Элоиза застонала: ее нога все еще оставалась в стремени, а сама она лежала на земле. За ней по опавшей листве тянулся след в полдюжины шагов. Юбка задралась, и Элоиза тщетно пыталась ее опустить. Я бы помог, но под задранной юбкой я вдруг заметил белую кожу оголенного бедра и пушистый белокурый треугольник.

— Умоляю!

Отпустив голову лошади, я погладил ее шею, бормоча ласковые слова. Убедившись, что животное окончательно успокоилось, я прикоснулся к щиколотке Элоизы, и та вскрикнула от боли. Я понял, что проще отстегнуть стремя, чем вытаскивать из него ушибленную ногу. Получилось у меня не сразу — и все это время я украдкой, против собственной воли поглядывал на заветный треугольник. В самый последний миг, когда стремя уже вот-вот должно было отстегнуться от седла, я поддался соблазну и незаметно провел рукой вдоль пушистой щелки, собирая на палец вкус и запах. Легчайший привкус мочи, едва заметный след испаряющихся солей. Прекрасно.

— Вот так.

Я опустил ее ногу на землю. С моей помощью Элоиза кое-как встала и наконец отдернула юбку. Она хотела что-то сказать, но не решилась. Лицо у нее раскраснелось от пребывания вниз головой — и, надеюсь, от смущения. Элоиза не противилась, когда я встал на колени и снял с нее туфельку. Кости ступни целы, но с одной стороны лопнула кожа, а с другой уже расцвел синяк. Нам нужна была холодная вода — и как можно скорей. Я подвел Элоизу к ручью, усадил на берег, и она тихо вскрикнула, когда вода попала на открытую рану. А через минуту Элоиза уже сердечно меня благодарила.

— Что случилось?

Бедняжка, она не могла смотреть мне в глаза.

— Гадюка… Мне показалось, я увидела на дорожке гадюку.

День стоял жаркий, на тропах лежали пятна солнечного света, а гадюки любят спать на солнышке. Все может быть.

— Сами доедете?

Элоиза тревожно покосилась на свое седло.
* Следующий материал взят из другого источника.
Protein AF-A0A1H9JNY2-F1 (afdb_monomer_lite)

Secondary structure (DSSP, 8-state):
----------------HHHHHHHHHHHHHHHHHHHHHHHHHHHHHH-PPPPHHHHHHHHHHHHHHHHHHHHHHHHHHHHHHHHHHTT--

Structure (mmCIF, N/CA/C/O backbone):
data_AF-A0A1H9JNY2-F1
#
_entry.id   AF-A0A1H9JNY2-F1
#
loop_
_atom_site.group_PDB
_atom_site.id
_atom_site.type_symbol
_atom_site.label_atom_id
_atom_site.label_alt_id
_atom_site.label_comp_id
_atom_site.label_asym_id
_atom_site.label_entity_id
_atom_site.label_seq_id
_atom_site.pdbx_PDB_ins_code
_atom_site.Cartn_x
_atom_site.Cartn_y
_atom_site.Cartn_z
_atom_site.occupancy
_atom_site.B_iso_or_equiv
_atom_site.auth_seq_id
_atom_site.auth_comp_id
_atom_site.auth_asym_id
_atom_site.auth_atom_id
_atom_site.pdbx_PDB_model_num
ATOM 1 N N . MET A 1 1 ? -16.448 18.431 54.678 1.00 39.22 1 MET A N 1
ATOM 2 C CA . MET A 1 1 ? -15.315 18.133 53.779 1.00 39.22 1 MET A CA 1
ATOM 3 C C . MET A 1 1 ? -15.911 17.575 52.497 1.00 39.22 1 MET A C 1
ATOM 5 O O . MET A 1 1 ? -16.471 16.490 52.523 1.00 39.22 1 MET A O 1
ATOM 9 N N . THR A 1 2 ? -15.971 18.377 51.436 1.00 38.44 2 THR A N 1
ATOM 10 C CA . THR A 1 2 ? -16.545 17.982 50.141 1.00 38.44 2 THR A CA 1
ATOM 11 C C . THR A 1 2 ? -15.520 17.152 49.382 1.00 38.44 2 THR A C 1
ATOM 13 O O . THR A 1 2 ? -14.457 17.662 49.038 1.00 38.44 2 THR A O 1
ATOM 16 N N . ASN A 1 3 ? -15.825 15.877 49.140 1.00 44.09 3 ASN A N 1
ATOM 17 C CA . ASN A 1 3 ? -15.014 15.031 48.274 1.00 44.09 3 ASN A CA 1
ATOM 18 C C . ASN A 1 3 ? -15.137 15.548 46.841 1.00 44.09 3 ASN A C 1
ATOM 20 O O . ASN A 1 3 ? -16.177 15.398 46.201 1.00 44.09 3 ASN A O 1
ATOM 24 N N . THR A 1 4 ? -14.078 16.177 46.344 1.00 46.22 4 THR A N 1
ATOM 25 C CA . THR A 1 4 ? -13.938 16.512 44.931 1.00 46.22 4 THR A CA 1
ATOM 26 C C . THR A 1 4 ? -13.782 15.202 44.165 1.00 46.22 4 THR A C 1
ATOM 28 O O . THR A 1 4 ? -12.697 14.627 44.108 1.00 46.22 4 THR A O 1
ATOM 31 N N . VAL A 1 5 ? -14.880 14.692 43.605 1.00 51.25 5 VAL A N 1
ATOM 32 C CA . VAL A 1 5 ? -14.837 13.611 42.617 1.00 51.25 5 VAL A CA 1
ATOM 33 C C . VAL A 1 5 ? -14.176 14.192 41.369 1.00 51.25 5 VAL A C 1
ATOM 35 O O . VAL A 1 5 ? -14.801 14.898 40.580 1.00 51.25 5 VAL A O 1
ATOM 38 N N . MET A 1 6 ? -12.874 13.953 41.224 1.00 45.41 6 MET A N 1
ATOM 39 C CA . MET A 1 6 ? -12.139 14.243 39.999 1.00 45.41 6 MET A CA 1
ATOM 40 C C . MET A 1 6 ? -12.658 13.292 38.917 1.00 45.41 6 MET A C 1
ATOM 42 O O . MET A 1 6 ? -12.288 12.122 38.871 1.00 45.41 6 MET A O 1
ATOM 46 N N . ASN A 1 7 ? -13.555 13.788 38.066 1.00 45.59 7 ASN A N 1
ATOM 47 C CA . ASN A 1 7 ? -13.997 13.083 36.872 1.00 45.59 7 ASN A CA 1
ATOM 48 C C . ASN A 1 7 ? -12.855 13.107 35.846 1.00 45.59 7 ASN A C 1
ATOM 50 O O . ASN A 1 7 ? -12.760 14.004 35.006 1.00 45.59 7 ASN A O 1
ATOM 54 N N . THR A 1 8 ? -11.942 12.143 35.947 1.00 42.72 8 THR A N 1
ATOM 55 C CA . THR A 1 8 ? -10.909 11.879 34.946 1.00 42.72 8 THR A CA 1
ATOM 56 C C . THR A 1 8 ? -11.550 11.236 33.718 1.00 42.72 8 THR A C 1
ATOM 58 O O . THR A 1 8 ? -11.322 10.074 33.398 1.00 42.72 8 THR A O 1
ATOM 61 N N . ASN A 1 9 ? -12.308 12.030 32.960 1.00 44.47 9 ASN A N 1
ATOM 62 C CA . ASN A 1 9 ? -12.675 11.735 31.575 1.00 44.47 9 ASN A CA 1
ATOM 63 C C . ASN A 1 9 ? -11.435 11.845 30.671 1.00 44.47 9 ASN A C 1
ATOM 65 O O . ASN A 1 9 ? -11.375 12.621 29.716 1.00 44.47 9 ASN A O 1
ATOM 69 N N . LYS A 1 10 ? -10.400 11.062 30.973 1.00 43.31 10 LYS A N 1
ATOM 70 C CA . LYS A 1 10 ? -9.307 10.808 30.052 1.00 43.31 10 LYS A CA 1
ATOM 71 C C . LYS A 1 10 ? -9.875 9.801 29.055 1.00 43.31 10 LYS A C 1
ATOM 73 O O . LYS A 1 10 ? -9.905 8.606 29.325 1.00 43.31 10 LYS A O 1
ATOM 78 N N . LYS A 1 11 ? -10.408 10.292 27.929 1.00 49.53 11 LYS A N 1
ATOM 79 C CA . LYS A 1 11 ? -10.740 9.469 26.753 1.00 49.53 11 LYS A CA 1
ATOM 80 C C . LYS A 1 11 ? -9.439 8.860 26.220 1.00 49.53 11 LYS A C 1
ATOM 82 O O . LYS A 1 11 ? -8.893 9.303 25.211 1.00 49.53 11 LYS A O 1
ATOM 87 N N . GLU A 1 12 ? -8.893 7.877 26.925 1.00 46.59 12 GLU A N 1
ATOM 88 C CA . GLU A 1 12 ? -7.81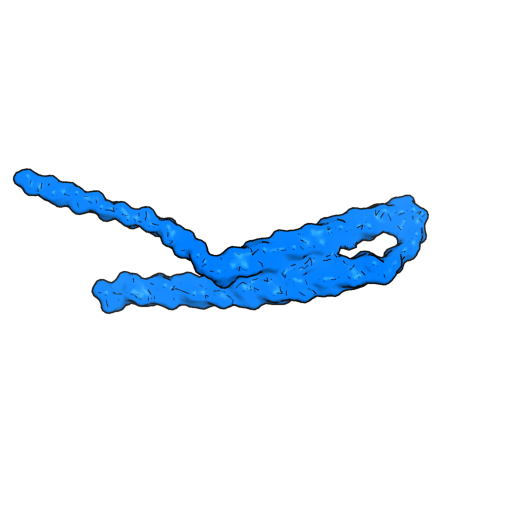2 7.061 26.405 1.00 46.59 12 GLU A CA 1
ATOM 89 C C . GLU A 1 12 ? -8.389 6.288 25.228 1.00 46.59 12 GLU A C 1
ATOM 91 O O . GLU A 1 12 ? -9.303 5.474 25.351 1.00 46.59 12 GLU A O 1
ATOM 96 N N . THR A 1 13 ? -7.919 6.640 24.034 1.00 53.41 13 THR A N 1
ATOM 97 C CA . THR A 1 13 ? -8.343 5.966 22.815 1.00 53.41 13 THR A CA 1
ATOM 98 C C . THR A 1 13 ? -7.752 4.566 22.864 1.00 53.41 13 THR A C 1
ATOM 100 O O . THR A 1 13 ? -6.571 4.401 22.557 1.00 53.41 13 THR A O 1
ATOM 103 N N . LYS A 1 14 ? -8.558 3.576 23.261 1.00 64.19 14 LYS A N 1
ATOM 104 C CA . LYS A 1 14 ? -8.154 2.171 23.320 1.00 64.19 14 LYS A CA 1
ATOM 105 C C . LYS A 1 14 ? -7.493 1.783 21.996 1.00 64.19 14 LYS A C 1
ATOM 107 O O . LYS A 1 14 ? -8.077 1.922 20.916 1.00 64.19 14 LYS A O 1
ATOM 112 N N . VAL A 1 15 ? -6.225 1.387 22.066 1.00 71.06 15 VAL A N 1
ATOM 113 C CA . VAL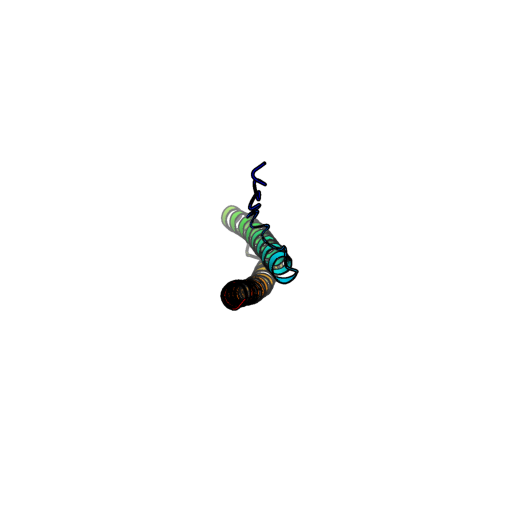 A 1 15 ? -5.487 0.888 20.906 1.00 71.06 15 VAL A CA 1
ATOM 114 C C . VAL A 1 15 ? -5.980 -0.534 20.673 1.00 71.06 15 VAL A C 1
ATOM 116 O O . VAL A 1 15 ? -5.609 -1.444 21.404 1.00 71.06 15 VAL A O 1
ATOM 119 N N . THR A 1 16 ? -6.886 -0.709 19.711 1.00 79.62 16 THR A N 1
ATOM 120 C CA . THR A 1 16 ? -7.338 -2.040 19.292 1.00 79.62 16 THR A CA 1
ATOM 121 C C . THR A 1 16 ? -6.367 -2.611 18.264 1.00 79.62 16 THR A C 1
ATOM 123 O O . THR A 1 16 ? -5.772 -1.860 17.486 1.00 79.62 16 THR A O 1
ATOM 126 N N . GLU A 1 17 ? -6.214 -3.934 18.230 1.00 84.69 17 GLU A N 1
ATOM 127 C CA . GLU A 1 17 ? -5.417 -4.628 17.205 1.00 84.69 17 GLU A CA 1
ATOM 128 C C . GLU A 1 17 ? -5.850 -4.199 15.798 1.00 84.69 17 GLU A C 1
ATOM 130 O O . GLU A 1 17 ? -5.021 -3.865 14.958 1.00 84.69 17 GLU A O 1
ATOM 135 N N . THR A 1 18 ? -7.160 -4.051 15.586 1.00 86.94 18 THR A N 1
ATOM 136 C CA . THR A 1 18 ? -7.763 -3.557 14.346 1.00 86.94 18 THR A CA 1
ATOM 137 C C . THR A 1 18 ? -7.252 -2.167 13.946 1.00 86.94 18 THR A C 1
ATOM 139 O O . THR A 1 18 ? -6.966 -1.928 12.771 1.00 86.94 18 THR A O 1
ATOM 142 N N . LYS A 1 19 ? -7.088 -1.244 14.908 1.00 86.88 19 LYS A N 1
ATOM 143 C CA . LYS A 1 19 ? -6.512 0.090 14.666 1.00 86.88 19 LYS A CA 1
ATOM 144 C C . LYS A 1 19 ? -5.040 -0.007 14.262 1.00 86.88 19 LYS A C 1
ATOM 146 O O . LYS A 1 19 ? -4.624 0.686 13.336 1.00 86.88 19 LYS A O 1
ATOM 151 N N . VAL A 1 20 ? -4.263 -0.849 14.944 1.00 91.75 20 VAL A N 1
ATOM 152 C CA . VAL A 1 20 ? -2.838 -1.056 14.636 1.00 91.75 20 VAL A CA 1
ATOM 153 C C . VAL A 1 20 ? -2.680 -1.662 13.243 1.00 91.75 20 VAL A C 1
ATOM 155 O O . VAL A 1 20 ? -1.919 -1.134 12.437 1.00 91.75 20 VAL A O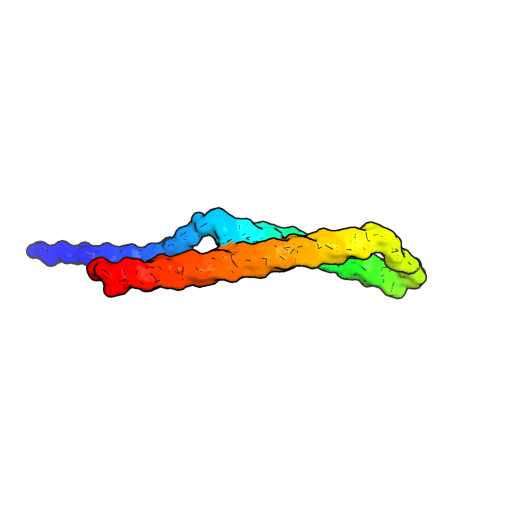 1
ATOM 158 N N . CYS A 1 21 ? -3.464 -2.692 12.913 1.00 92.06 21 CYS A N 1
ATOM 159 C CA . CYS A 1 21 ? -3.478 -3.304 11.589 1.00 92.06 21 CYS A CA 1
ATOM 160 C C . CYS A 1 21 ? -3.854 -2.297 10.496 1.00 92.06 21 CYS A C 1
ATOM 162 O O . CYS A 1 21 ? -3.151 -2.232 9.491 1.00 92.06 21 CYS A O 1
ATOM 164 N N . ALA A 1 22 ? -4.892 -1.475 10.693 1.00 92.44 22 ALA A N 1
ATOM 165 C CA . ALA A 1 22 ? -5.273 -0.445 9.722 1.00 92.44 22 ALA A CA 1
ATOM 166 C C . ALA A 1 22 ? -4.116 0.525 9.428 1.00 92.44 22 ALA A C 1
ATOM 168 O O . ALA A 1 22 ? -3.842 0.835 8.268 1.00 92.44 22 ALA A O 1
ATOM 169 N N . ILE A 1 23 ? -3.411 0.977 10.471 1.00 94.31 23 ILE A N 1
ATOM 170 C CA . ILE A 1 23 ? -2.286 1.912 10.341 1.00 94.31 23 ILE A CA 1
ATOM 171 C C . ILE A 1 23 ? -1.100 1.242 9.645 1.00 94.31 23 ILE A C 1
ATOM 173 O O . ILE A 1 23 ? -0.564 1.807 8.696 1.00 94.31 23 ILE A O 1
ATOM 177 N N . LEU A 1 24 ? -0.713 0.038 10.075 1.00 96.31 24 LEU A N 1
ATOM 178 C CA . LEU A 1 24 ? 0.425 -0.679 9.495 1.00 96.31 24 LEU A CA 1
ATOM 179 C C . LEU A 1 24 ? 0.215 -0.954 8.004 1.00 96.31 24 LEU A C 1
ATOM 181 O O . LEU A 1 24 ? 1.075 -0.602 7.204 1.00 96.31 24 LEU A O 1
ATOM 185 N N . HIS A 1 25 ? -0.950 -1.480 7.614 1.00 96.19 25 HIS A N 1
ATOM 186 C CA . HIS A 1 25 ? -1.247 -1.733 6.201 1.00 96.19 25 HIS A CA 1
ATOM 187 C C . HIS A 1 25 ? -1.296 -0.429 5.386 1.00 96.19 25 HIS A C 1
ATOM 189 O O . HIS A 1 25 ? -0.839 -0.407 4.243 1.00 96.19 25 HIS A O 1
ATOM 195 N N . SER A 1 26 ? -1.767 0.680 5.974 1.00 96.19 26 SER A N 1
ATOM 196 C CA . SER A 1 26 ? -1.726 2.000 5.323 1.00 96.19 26 SER A CA 1
ATOM 197 C C . SER A 1 26 ? -0.288 2.465 5.074 1.00 96.19 26 SER A C 1
ATOM 199 O O . SER A 1 26 ? 0.029 2.903 3.971 1.00 96.19 26 SER A O 1
ATOM 201 N N . ILE A 1 27 ? 0.597 2.335 6.069 1.00 97.69 27 ILE A N 1
ATOM 202 C CA . ILE A 1 27 ? 2.017 2.694 5.935 1.00 97.69 27 ILE A CA 1
ATOM 203 C C . ILE A 1 27 ? 2.678 1.833 4.857 1.00 97.69 27 ILE A C 1
ATOM 205 O O . ILE A 1 27 ? 3.328 2.372 3.965 1.00 97.69 27 ILE A O 1
ATOM 209 N N . THR A 1 28 ? 2.471 0.513 4.891 1.00 97.06 28 THR A N 1
ATOM 210 C CA . THR A 1 28 ? 3.007 -0.407 3.879 1.00 97.06 28 THR A CA 1
ATOM 211 C C . THR A 1 28 ? 2.551 -0.022 2.473 1.00 97.06 28 THR A C 1
ATOM 213 O O . THR A 1 28 ? 3.373 0.041 1.564 1.00 97.06 28 THR A O 1
ATOM 216 N N . THR A 1 29 ? 1.269 0.312 2.302 1.00 97.81 29 THR A N 1
ATOM 217 C CA . THR A 1 29 ? 0.717 0.774 1.017 1.00 97.81 29 THR A CA 1
ATOM 218 C C . THR A 1 29 ? 1.445 2.014 0.503 1.00 97.81 29 THR A C 1
ATOM 220 O O . THR A 1 29 ? 1.871 2.051 -0.649 1.00 97.81 29 THR A O 1
ATOM 223 N N . VAL A 1 30 ? 1.626 3.022 1.363 1.00 97.94 30 VAL A N 1
ATOM 224 C CA . VAL A 1 30 ? 2.298 4.277 0.996 1.00 97.94 30 VAL A CA 1
ATOM 225 C C . VAL A 1 30 ? 3.762 4.040 0.631 1.00 97.94 30 VAL A C 1
ATOM 227 O O . VAL A 1 30 ? 4.233 4.618 -0.343 1.00 97.94 30 VAL A O 1
ATOM 230 N N . LEU A 1 31 ? 4.474 3.177 1.360 1.00 98.12 31 LEU A N 1
ATOM 231 C CA . LEU A 1 31 ? 5.877 2.865 1.072 1.00 98.12 31 LEU A CA 1
ATOM 232 C C . LEU A 1 31 ? 6.050 2.204 -0.301 1.00 98.12 31 LEU A C 1
ATOM 234 O O . LEU A 1 31 ? 6.928 2.608 -1.061 1.00 98.12 31 LEU A O 1
ATOM 238 N N . TRP A 1 32 ? 5.191 1.242 -0.650 1.00 97.94 32 TRP A N 1
ATOM 239 C CA . TRP A 1 32 ? 5.233 0.603 -1.969 1.00 97.94 32 TRP A CA 1
ATOM 240 C C . TRP A 1 32 ? 4.857 1.566 -3.098 1.00 97.94 32 TRP A C 1
ATOM 242 O O . TRP A 1 32 ? 5.537 1.593 -4.122 1.00 97.94 32 TRP A O 1
ATOM 252 N N . LEU A 1 33 ? 3.839 2.412 -2.903 1.00 97.88 33 LEU A N 1
ATOM 253 C CA . LEU A 1 33 ? 3.489 3.448 -3.882 1.00 97.88 33 LEU A CA 1
ATOM 254 C C . LEU A 1 33 ? 4.613 4.469 -4.063 1.00 97.88 33 LEU A C 1
ATOM 256 O O . LEU A 1 33 ? 4.870 4.900 -5.184 1.00 97.88 33 LEU A O 1
ATOM 260 N N . PHE A 1 34 ? 5.289 4.846 -2.978 1.00 97.69 34 PHE A N 1
ATOM 261 C CA . PHE A 1 34 ? 6.431 5.749 -3.039 1.00 97.69 34 PHE A CA 1
ATOM 262 C C . PHE A 1 34 ? 7.581 5.124 -3.834 1.00 97.69 34 PHE A C 1
ATOM 264 O O . PHE A 1 34 ? 8.116 5.768 -4.734 1.00 97.69 34 PHE A O 1
ATOM 271 N N . ASN A 1 35 ? 7.908 3.853 -3.574 1.00 96.38 35 ASN A N 1
ATOM 272 C CA . ASN A 1 35 ? 8.931 3.133 -4.331 1.00 96.38 35 ASN A CA 1
ATOM 273 C C . ASN A 1 35 ? 8.588 3.047 -5.826 1.00 96.38 35 ASN A C 1
ATOM 275 O O . ASN A 1 35 ? 9.400 3.418 -6.675 1.00 96.38 35 ASN A O 1
ATOM 279 N N . ALA A 1 36 ? 7.356 2.647 -6.153 1.00 96.81 36 ALA A N 1
ATOM 280 C CA . ALA A 1 36 ? 6.876 2.606 -7.529 1.00 96.81 36 ALA A CA 1
ATOM 281 C C . ALA A 1 36 ? 6.925 3.997 -8.190 1.00 96.81 36 ALA A C 1
ATOM 283 O O . ALA A 1 36 ? 7.337 4.120 -9.341 1.00 96.81 36 ALA A O 1
ATOM 284 N N . GLY A 1 37 ? 6.575 5.055 -7.452 1.00 96.75 37 GLY A N 1
ATOM 285 C CA . GLY A 1 37 ? 6.663 6.442 -7.910 1.00 96.75 37 GLY A CA 1
ATOM 286 C C . GLY A 1 37 ? 8.092 6.881 -8.237 1.00 96.75 37 GLY A C 1
ATOM 287 O O . GLY A 1 37 ? 8.308 7.535 -9.255 1.00 96.75 37 GLY A O 1
ATOM 288 N N . MET A 1 38 ? 9.076 6.471 -7.433 1.00 95.56 38 MET A N 1
ATOM 289 C CA . MET A 1 38 ? 10.496 6.728 -7.704 1.00 95.56 38 MET A CA 1
ATOM 290 C C . MET A 1 38 ? 10.976 6.000 -8.965 1.00 95.56 38 MET A C 1
ATOM 292 O O . MET A 1 38 ? 11.658 6.599 -9.797 1.00 95.56 38 MET A O 1
ATOM 296 N N . ILE A 1 39 ? 10.580 4.735 -9.146 1.00 95.06 39 ILE A N 1
ATOM 297 C CA . ILE A 1 39 ? 10.892 3.960 -10.359 1.00 95.06 39 ILE A CA 1
ATOM 298 C C . ILE A 1 39 ? 10.255 4.613 -11.591 1.00 95.06 39 ILE A C 1
ATOM 300 O O . ILE A 1 39 ? 10.909 4.749 -12.625 1.00 95.06 39 ILE A O 1
ATOM 304 N N . LEU A 1 40 ? 9.002 5.060 -11.477 1.00 96.31 40 LEU A N 1
ATOM 305 C CA . LEU A 1 40 ? 8.291 5.749 -12.549 1.00 96.31 40 LEU A CA 1
ATOM 306 C C . LEU A 1 40 ? 8.976 7.062 -12.933 1.00 96.31 40 LEU A C 1
ATOM 308 O O . LEU A 1 40 ? 9.198 7.309 -14.114 1.00 96.31 40 LEU A O 1
ATOM 312 N N . ALA A 1 41 ? 9.348 7.883 -11.949 1.00 96.06 41 ALA A N 1
ATOM 313 C CA . ALA A 1 41 ? 10.073 9.126 -12.191 1.00 96.06 41 ALA A CA 1
ATOM 314 C C . ALA A 1 41 ? 11.424 8.869 -12.881 1.00 96.06 41 ALA A C 1
ATOM 316 O O . ALA A 1 41 ? 11.772 9.569 -13.833 1.00 96.06 41 ALA A O 1
ATOM 317 N N . GLY A 1 42 ? 12.151 7.830 -12.454 1.00 94.81 42 GLY A N 1
ATOM 318 C CA . GLY A 1 42 ? 13.392 7.395 -13.097 1.00 94.81 42 GLY A CA 1
ATOM 319 C C . GLY A 1 42 ? 13.185 6.969 -14.553 1.00 94.81 42 GLY A C 1
ATOM 320 O O . GLY A 1 42 ? 13.879 7.467 -15.432 1.00 94.81 42 GLY A O 1
ATOM 321 N N . SER A 1 43 ? 12.183 6.125 -14.815 1.00 94.75 43 SER A N 1
ATOM 322 C CA . SER A 1 43 ? 11.810 5.658 -16.160 1.00 94.75 43 SER A CA 1
ATOM 323 C C . SER A 1 43 ? 11.397 6.804 -17.090 1.00 94.75 43 SER A C 1
ATOM 325 O O . SER A 1 43 ? 11.812 6.833 -18.246 1.00 94.75 43 SER A O 1
ATOM 327 N N . ILE A 1 44 ? 10.652 7.796 -16.589 1.00 95.12 44 ILE A N 1
ATOM 328 C CA . ILE A 1 44 ? 10.313 9.007 -17.355 1.00 95.12 44 ILE A CA 1
ATOM 329 C C . ILE A 1 44 ? 11.579 9.796 -17.711 1.00 95.12 44 ILE A C 1
ATOM 331 O O . ILE A 1 44 ? 11.692 10.301 -18.825 1.00 95.12 44 ILE A O 1
ATOM 335 N N . SER A 1 45 ? 12.531 9.898 -16.779 1.00 95.00 45 SER A N 1
ATOM 336 C CA . SER A 1 45 ? 13.776 10.636 -16.999 1.00 95.00 45 SER A CA 1
ATOM 337 C C . SER A 1 45 ? 14.743 9.932 -17.952 1.00 95.00 45 SER A C 1
ATOM 339 O O . SER A 1 45 ? 15.461 10.623 -18.672 1.00 95.00 45 SER A O 1
ATOM 341 N N . SER A 1 46 ? 14.818 8.598 -17.934 1.00 93.88 46 SER A N 1
ATOM 342 C CA . SER A 1 46 ? 15.750 7.831 -18.773 1.00 93.88 46 SER A CA 1
ATOM 343 C C . SER A 1 46 ? 15.145 7.369 -20.101 1.00 93.88 46 SER A C 1
ATOM 345 O O . SER A 1 46 ? 15.883 7.059 -21.033 1.00 93.88 46 SER A O 1
ATOM 347 N N . GLY A 1 47 ? 13.813 7.331 -20.208 1.00 93.31 47 GLY A N 1
ATOM 348 C CA . GLY A 1 47 ? 13.093 6.733 -21.335 1.00 93.31 47 GLY A CA 1
ATOM 349 C C . GLY A 1 47 ? 13.036 5.201 -21.284 1.00 93.31 47 GLY A C 1
ATOM 350 O O . GLY A 1 47 ? 12.506 4.577 -22.208 1.00 93.31 47 GLY A O 1
ATOM 351 N N . ASP A 1 48 ? 13.559 4.585 -20.221 1.00 94.75 48 ASP A N 1
ATOM 352 C CA . ASP A 1 48 ? 13.524 3.137 -20.049 1.00 94.75 48 ASP A CA 1
ATOM 353 C C . ASP A 1 48 ? 12.096 2.649 -19.825 1.00 94.75 48 ASP A C 1
ATOM 355 O O . ASP A 1 48 ? 11.275 3.308 -19.186 1.00 94.75 48 ASP A O 1
ATOM 359 N N . LYS A 1 49 ? 11.790 1.446 -20.310 1.00 94.12 49 LYS A N 1
ATOM 360 C CA . LYS A 1 49 ? 10.489 0.822 -20.062 1.00 94.12 49 LYS A CA 1
ATOM 361 C C . LYS A 1 49 ? 10.374 0.364 -18.609 1.00 94.12 49 LYS A C 1
ATOM 363 O O . LYS A 1 49 ? 11.323 -0.160 -18.030 1.00 94.12 49 LYS A O 1
ATOM 368 N N . LEU A 1 50 ? 9.168 0.470 -18.059 1.00 95.56 50 LEU A N 1
ATOM 369 C CA . LEU A 1 50 ? 8.846 -0.058 -16.735 1.00 95.56 50 LEU A CA 1
ATOM 370 C C . LEU A 1 50 ? 8.951 -1.588 -16.728 1.00 95.56 50 LEU A C 1
ATOM 372 O O . LEU A 1 50 ? 8.258 -2.278 -17.479 1.00 95.56 50 LEU A O 1
ATOM 376 N N . GLY A 1 51 ? 9.824 -2.110 -15.868 1.00 93.12 51 GLY A N 1
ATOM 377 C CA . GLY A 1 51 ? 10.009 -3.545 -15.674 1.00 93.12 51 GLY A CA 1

В конце концов она села впереди меня, боком, свесив ноги на одну сторону, а я обхватил ее руками, чтобы держать поводья. Мои объятья ее смутили, она постоянно извинялась, благодарила и ругала себя на чем свет стоит. Когда я сказал, что такое могло случиться с каждым, она чуть не залилась слезами. Глаза у Элоизы были все еще красны, когда мы подъехали к конюшне и навстречу выбежал конюх. А минуту спустя из дворца вышли Жером и Арман.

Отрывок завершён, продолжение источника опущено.